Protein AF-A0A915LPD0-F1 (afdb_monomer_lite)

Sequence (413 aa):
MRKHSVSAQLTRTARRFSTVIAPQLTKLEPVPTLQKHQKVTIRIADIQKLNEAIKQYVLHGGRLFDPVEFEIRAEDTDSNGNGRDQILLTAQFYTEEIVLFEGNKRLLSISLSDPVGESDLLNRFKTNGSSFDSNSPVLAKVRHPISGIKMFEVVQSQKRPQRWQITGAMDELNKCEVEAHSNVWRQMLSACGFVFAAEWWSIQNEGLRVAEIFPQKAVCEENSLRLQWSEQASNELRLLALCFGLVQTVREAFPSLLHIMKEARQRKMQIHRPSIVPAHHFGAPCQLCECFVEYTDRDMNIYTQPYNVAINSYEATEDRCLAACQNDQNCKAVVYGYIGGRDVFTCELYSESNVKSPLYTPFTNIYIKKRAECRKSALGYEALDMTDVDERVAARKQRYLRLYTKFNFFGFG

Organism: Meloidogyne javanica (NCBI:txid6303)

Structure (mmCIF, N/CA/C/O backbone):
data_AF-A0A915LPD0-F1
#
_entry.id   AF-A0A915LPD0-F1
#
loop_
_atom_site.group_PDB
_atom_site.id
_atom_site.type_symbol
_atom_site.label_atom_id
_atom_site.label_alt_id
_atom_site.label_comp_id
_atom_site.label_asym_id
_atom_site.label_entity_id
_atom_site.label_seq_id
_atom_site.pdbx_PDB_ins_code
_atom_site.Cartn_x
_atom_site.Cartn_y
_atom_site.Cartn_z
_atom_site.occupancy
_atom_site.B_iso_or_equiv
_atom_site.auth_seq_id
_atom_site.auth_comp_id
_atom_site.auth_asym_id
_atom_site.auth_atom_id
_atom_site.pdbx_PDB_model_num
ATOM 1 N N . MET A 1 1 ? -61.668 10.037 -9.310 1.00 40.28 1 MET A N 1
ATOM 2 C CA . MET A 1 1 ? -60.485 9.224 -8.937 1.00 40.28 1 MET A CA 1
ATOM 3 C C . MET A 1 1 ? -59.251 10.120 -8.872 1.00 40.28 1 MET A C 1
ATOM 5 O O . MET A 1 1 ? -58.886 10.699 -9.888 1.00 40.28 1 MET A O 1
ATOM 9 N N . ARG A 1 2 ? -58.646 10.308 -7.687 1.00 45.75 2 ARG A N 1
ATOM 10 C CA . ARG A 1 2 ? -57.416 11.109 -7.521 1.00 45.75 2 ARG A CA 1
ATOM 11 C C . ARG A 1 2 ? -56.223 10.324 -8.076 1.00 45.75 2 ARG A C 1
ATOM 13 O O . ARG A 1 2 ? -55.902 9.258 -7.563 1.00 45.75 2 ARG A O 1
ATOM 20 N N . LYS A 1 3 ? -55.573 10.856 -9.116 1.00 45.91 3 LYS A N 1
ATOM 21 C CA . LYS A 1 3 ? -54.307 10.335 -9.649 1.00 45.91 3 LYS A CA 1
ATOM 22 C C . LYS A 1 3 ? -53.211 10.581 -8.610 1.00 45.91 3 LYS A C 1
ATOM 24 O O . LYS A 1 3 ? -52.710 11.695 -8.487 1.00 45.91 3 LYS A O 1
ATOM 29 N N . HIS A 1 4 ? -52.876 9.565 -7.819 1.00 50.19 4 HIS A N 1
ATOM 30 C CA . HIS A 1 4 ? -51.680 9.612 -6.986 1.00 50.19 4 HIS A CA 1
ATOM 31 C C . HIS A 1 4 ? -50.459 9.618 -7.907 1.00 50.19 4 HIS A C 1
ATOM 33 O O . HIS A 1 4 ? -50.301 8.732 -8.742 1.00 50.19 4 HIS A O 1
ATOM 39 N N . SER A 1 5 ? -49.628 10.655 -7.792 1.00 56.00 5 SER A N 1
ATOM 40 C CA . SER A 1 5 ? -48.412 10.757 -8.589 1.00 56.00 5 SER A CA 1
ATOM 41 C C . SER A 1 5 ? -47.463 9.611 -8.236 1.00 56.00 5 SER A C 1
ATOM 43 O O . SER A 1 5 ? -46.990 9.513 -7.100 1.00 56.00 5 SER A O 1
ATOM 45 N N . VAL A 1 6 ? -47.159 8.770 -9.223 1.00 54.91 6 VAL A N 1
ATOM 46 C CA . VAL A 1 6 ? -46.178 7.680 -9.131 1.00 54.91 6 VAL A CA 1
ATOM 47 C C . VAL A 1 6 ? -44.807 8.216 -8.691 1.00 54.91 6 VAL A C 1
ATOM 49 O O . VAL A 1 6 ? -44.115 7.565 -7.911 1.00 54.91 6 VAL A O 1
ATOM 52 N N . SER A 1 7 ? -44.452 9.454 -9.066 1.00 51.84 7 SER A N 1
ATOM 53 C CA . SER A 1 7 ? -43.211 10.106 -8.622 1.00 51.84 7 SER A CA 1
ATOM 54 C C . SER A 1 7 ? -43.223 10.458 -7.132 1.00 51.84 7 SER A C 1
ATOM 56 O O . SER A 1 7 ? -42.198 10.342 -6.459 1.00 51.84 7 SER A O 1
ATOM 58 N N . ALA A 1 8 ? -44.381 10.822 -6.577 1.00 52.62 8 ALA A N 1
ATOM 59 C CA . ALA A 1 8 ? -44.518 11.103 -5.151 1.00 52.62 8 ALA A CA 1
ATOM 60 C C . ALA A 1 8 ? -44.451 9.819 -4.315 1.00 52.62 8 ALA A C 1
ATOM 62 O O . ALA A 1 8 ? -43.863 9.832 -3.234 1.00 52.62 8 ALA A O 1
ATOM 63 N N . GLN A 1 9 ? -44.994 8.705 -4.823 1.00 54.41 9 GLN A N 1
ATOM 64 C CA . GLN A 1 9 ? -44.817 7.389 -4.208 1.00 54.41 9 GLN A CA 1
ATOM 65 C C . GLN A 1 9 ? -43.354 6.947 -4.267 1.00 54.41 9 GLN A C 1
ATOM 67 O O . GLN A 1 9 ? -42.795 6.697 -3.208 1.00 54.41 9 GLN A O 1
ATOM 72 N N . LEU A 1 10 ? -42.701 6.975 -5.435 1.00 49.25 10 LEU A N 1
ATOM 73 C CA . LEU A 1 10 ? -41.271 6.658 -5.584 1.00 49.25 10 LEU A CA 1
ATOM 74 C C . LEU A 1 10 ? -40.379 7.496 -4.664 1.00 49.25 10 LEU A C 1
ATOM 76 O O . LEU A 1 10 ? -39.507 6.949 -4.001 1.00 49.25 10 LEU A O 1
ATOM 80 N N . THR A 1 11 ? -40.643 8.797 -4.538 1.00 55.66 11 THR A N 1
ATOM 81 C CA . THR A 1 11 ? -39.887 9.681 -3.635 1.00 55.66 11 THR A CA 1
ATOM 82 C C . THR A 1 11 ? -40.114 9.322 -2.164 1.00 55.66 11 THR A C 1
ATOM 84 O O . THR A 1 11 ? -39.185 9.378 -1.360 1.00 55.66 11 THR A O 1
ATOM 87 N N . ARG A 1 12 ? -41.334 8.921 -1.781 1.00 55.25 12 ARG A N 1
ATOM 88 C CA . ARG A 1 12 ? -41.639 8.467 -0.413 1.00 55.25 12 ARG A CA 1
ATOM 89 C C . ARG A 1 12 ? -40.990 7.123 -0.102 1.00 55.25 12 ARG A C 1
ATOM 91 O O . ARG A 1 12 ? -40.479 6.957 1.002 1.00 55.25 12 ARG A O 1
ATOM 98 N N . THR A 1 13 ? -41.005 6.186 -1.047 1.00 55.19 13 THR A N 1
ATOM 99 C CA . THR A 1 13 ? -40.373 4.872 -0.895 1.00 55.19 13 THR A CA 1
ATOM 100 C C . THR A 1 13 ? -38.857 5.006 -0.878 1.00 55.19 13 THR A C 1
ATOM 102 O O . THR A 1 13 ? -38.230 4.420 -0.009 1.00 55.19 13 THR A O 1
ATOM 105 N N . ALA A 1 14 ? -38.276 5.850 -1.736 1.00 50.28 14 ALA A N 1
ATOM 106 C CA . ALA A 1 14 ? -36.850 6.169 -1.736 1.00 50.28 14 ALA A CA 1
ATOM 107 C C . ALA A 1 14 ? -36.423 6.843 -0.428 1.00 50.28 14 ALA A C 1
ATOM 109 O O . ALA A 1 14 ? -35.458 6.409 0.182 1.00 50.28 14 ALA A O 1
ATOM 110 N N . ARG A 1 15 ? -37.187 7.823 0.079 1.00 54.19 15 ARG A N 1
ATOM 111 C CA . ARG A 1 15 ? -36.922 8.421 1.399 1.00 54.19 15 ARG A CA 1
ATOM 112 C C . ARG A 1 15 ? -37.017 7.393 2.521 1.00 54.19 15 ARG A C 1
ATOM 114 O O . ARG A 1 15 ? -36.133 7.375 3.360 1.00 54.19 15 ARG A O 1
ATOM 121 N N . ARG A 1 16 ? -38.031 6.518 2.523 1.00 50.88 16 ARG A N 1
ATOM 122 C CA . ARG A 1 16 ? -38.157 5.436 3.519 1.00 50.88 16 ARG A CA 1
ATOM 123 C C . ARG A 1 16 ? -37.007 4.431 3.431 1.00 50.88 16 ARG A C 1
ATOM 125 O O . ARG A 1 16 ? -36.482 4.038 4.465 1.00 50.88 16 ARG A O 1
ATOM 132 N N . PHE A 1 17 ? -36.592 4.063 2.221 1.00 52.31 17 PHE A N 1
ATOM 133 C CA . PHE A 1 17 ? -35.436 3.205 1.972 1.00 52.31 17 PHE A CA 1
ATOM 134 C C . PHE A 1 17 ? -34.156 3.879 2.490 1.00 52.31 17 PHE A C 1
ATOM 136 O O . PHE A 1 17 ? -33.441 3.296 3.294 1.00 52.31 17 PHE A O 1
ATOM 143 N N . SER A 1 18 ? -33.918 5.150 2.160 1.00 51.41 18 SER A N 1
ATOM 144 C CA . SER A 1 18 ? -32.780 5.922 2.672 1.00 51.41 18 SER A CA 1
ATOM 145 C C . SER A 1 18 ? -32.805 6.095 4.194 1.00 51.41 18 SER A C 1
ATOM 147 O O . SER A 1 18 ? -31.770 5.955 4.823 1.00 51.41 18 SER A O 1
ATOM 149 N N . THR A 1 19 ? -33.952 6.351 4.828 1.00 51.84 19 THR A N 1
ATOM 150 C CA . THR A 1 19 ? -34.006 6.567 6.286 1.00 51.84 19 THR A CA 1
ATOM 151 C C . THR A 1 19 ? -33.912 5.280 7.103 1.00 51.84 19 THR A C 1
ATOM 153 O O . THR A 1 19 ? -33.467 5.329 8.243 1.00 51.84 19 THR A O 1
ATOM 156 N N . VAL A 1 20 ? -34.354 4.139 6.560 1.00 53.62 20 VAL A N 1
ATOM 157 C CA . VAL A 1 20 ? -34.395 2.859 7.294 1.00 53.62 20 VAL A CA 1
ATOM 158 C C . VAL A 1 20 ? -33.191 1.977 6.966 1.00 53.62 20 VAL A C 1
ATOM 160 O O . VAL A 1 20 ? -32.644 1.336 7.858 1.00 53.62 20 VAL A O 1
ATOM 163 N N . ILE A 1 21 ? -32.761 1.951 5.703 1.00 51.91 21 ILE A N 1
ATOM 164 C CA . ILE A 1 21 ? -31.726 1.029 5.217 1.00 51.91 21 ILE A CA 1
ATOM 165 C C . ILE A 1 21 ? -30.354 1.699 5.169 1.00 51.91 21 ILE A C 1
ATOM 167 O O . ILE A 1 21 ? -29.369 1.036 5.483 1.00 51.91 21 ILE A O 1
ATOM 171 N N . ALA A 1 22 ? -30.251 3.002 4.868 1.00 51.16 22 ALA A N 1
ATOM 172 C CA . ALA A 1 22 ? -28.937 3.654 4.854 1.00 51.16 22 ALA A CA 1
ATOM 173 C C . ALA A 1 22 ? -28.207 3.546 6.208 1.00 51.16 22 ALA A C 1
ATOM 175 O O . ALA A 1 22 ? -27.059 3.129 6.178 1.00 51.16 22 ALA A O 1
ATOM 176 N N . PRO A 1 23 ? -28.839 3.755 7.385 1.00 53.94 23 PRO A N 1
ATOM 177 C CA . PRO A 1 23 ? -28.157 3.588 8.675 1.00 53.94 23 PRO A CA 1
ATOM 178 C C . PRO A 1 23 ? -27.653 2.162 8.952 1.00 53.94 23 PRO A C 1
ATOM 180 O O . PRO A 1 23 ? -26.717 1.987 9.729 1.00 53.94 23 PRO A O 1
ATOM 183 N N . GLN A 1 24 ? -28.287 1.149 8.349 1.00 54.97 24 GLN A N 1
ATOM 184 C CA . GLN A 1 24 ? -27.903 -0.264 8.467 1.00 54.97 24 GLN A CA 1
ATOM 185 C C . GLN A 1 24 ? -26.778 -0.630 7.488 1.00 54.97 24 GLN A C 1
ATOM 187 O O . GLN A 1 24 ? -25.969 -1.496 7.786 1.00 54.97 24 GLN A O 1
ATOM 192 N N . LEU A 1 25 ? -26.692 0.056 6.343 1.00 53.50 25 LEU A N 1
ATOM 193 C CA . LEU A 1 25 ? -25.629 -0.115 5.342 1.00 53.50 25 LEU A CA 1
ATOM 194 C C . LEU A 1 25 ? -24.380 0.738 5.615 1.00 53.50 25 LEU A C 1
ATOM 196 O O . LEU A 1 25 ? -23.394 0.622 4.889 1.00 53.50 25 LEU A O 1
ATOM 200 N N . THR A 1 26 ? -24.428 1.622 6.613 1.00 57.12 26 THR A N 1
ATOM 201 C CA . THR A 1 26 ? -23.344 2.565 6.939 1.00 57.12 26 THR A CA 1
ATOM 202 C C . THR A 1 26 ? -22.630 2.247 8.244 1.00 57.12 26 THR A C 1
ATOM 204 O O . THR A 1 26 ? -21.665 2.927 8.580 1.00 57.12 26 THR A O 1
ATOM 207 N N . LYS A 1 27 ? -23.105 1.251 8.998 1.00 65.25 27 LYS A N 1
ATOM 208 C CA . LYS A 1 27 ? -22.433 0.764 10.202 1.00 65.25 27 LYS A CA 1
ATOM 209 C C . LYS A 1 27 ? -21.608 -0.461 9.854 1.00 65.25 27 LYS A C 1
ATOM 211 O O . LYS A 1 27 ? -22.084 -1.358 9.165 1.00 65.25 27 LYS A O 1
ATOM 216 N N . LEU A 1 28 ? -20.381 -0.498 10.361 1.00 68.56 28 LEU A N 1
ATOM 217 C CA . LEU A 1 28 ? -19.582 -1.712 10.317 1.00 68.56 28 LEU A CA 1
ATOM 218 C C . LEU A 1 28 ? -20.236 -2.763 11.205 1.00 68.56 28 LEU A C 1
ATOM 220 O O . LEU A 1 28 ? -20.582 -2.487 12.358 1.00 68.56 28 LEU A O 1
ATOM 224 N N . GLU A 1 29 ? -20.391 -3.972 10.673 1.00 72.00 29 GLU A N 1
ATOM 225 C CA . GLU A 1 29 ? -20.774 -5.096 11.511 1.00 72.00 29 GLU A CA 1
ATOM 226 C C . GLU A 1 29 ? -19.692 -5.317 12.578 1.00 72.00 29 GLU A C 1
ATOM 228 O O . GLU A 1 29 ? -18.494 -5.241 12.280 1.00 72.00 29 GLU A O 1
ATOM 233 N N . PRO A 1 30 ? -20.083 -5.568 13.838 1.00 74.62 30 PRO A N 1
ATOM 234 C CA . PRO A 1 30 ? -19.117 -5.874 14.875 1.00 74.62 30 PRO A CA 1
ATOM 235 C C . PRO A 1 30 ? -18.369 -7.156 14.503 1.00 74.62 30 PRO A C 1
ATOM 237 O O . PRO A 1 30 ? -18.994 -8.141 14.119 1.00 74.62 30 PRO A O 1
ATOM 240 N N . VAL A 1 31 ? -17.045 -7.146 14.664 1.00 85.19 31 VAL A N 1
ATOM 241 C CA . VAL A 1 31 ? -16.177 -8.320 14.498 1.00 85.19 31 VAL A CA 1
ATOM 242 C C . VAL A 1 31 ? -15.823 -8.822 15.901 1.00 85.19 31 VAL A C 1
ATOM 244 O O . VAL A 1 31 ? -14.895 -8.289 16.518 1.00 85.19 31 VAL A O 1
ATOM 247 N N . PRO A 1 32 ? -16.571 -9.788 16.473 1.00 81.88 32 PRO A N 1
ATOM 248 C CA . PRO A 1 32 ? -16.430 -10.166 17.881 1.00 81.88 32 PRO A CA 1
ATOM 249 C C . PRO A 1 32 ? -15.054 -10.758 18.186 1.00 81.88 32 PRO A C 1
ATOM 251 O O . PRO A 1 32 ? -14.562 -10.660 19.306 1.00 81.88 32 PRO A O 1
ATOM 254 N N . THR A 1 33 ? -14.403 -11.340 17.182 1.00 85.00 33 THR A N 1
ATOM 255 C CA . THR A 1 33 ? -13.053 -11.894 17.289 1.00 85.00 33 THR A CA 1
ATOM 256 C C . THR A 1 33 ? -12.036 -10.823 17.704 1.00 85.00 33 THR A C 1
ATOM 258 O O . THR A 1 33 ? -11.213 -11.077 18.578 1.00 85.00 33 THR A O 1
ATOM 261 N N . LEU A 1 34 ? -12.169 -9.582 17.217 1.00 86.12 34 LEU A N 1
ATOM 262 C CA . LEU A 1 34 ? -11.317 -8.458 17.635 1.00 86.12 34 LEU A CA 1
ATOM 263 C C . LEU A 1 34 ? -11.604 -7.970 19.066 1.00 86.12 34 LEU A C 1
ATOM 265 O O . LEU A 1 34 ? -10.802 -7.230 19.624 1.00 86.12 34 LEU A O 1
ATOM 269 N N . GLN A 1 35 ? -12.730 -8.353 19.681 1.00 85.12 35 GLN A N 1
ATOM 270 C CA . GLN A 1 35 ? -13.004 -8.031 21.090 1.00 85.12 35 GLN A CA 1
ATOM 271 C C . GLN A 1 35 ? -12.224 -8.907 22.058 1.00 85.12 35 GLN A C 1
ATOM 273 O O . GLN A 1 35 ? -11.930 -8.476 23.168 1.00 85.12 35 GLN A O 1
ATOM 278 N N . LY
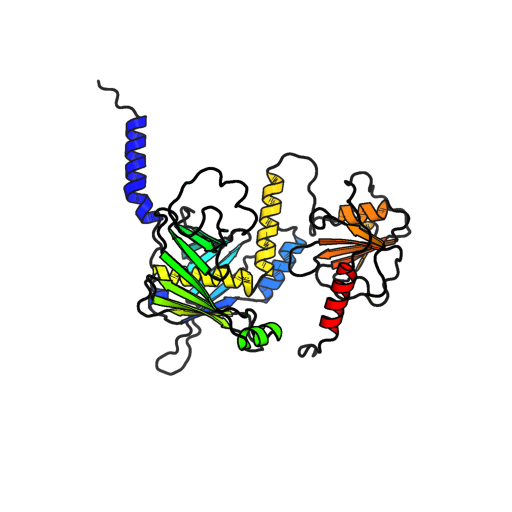S A 1 36 ? -11.950 -10.148 21.651 1.00 86.06 36 LYS A N 1
ATOM 279 C CA . LYS A 1 36 ? -11.304 -11.153 22.496 1.00 86.06 36 LYS A CA 1
ATOM 280 C C . LYS A 1 36 ? -9.797 -10.952 22.586 1.00 86.06 36 LYS A C 1
ATOM 282 O O . LYS A 1 36 ? -9.195 -11.433 23.537 1.00 86.06 36 LYS A O 1
ATOM 287 N N . HIS A 1 37 ? -9.229 -10.246 21.612 1.00 88.19 37 HIS A N 1
ATOM 288 C CA . HIS A 1 37 ? -7.797 -10.046 21.480 1.00 88.19 37 HIS A CA 1
ATOM 289 C C . HIS A 1 37 ? -7.445 -8.572 21.630 1.00 88.19 37 HIS A C 1
ATOM 291 O O . HIS A 1 37 ? -8.075 -7.725 21.000 1.00 88.19 37 HIS A O 1
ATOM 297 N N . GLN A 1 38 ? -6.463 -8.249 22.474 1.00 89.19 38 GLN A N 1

===

EXERCISE:
One stretch of the lines above is wanted, from the line that contains "ATOM 45 N N" through the line that contains "ATOM 84 O O". Output it exactly.

SOLUTION FOR THIS EXERCISE:
ATOM 45 N N . VAL A 1 6 ? -47.159 8.770 -9.223 1.00 54.91 6 VAL A N 1
ATOM 46 C CA . VAL A 1 6 ? -46.178 7.680 -9.131 1.00 54.91 6 VAL A CA 1
ATOM 47 C C . VAL A 1 6 ? -44.807 8.216 -8.691 1.00 54.91 6 VAL A C 1
ATOM 49 O O . VAL A 1 6 ? -44.115 7.565 -7.911 1.00 54.91 6 VAL A O 1
ATOM 52 N N . SER A 1 7 ? -44.452 9.454 -9.066 1.00 51.84 7 SER A N 1
ATOM 53 C CA . SER A 1 7 ? -43.211 10.106 -8.622 1.00 51.84 7 SER A CA 1
ATOM 54 C C . SER A 1 7 ? -43.223 10.458 -7.132 1.00 51.84 7 SER A C 1
ATOM 56 O O . SER A 1 7 ? -42.198 10.342 -6.459 1.00 51.84 7 SER A O 1
ATOM 58 N N . ALA A 1 8 ? -44.381 10.822 -6.577 1.00 52.62 8 ALA A N 1
ATOM 59 C CA . ALA A 1 8 ? -44.518 11.103 -5.151 1.00 52.62 8 ALA A CA 1
ATOM 60 C C . ALA A 1 8 ? -44.451 9.819 -4.315 1.00 52.62 8 ALA A C 1
ATOM 62 O O . ALA A 1 8 ? -43.863 9.832 -3.234 1.00 52.62 8 ALA A O 1
ATOM 63 N N . GLN A 1 9 ? -44.994 8.705 -4.823 1.00 54.41 9 GLN A N 1
ATOM 64 C CA . GLN A 1 9 ? -44.817 7.389 -4.208 1.00 54.41 9 GLN A CA 1
ATOM 65 C C . GLN A 1 9 ? -43.354 6.947 -4.267 1.00 54.41 9 GLN A C 1
ATOM 67 O O . GLN A 1 9 ? -42.795 6.697 -3.208 1.00 54.41 9 GLN A O 1
ATOM 72 N N . LEU A 1 10 ? -42.701 6.975 -5.435 1.00 49.25 10 LEU A N 1
ATOM 73 C CA . LEU A 1 10 ? -41.271 6.658 -5.584 1.00 49.25 10 LEU A CA 1
ATOM 74 C C . LEU A 1 10 ? -40.379 7.496 -4.664 1.00 49.25 10 LEU A C 1
ATOM 76 O O . LEU A 1 10 ? -39.507 6.949 -4.001 1.00 49.25 10 LEU A O 1
ATOM 80 N N . THR A 1 11 ? -40.643 8.797 -4.538 1.00 55.66 11 THR A N 1
ATOM 81 C CA . THR A 1 11 ? -39.887 9.681 -3.635 1.00 55.66 11 THR A CA 1
ATOM 82 C C . THR A 1 11 ? -40.114 9.322 -2.164 1.00 55.66 11 THR A C 1
ATOM 84 O O . THR A 1 11 ? -39.185 9.378 -1.360 1.00 55.66 11 THR A O 1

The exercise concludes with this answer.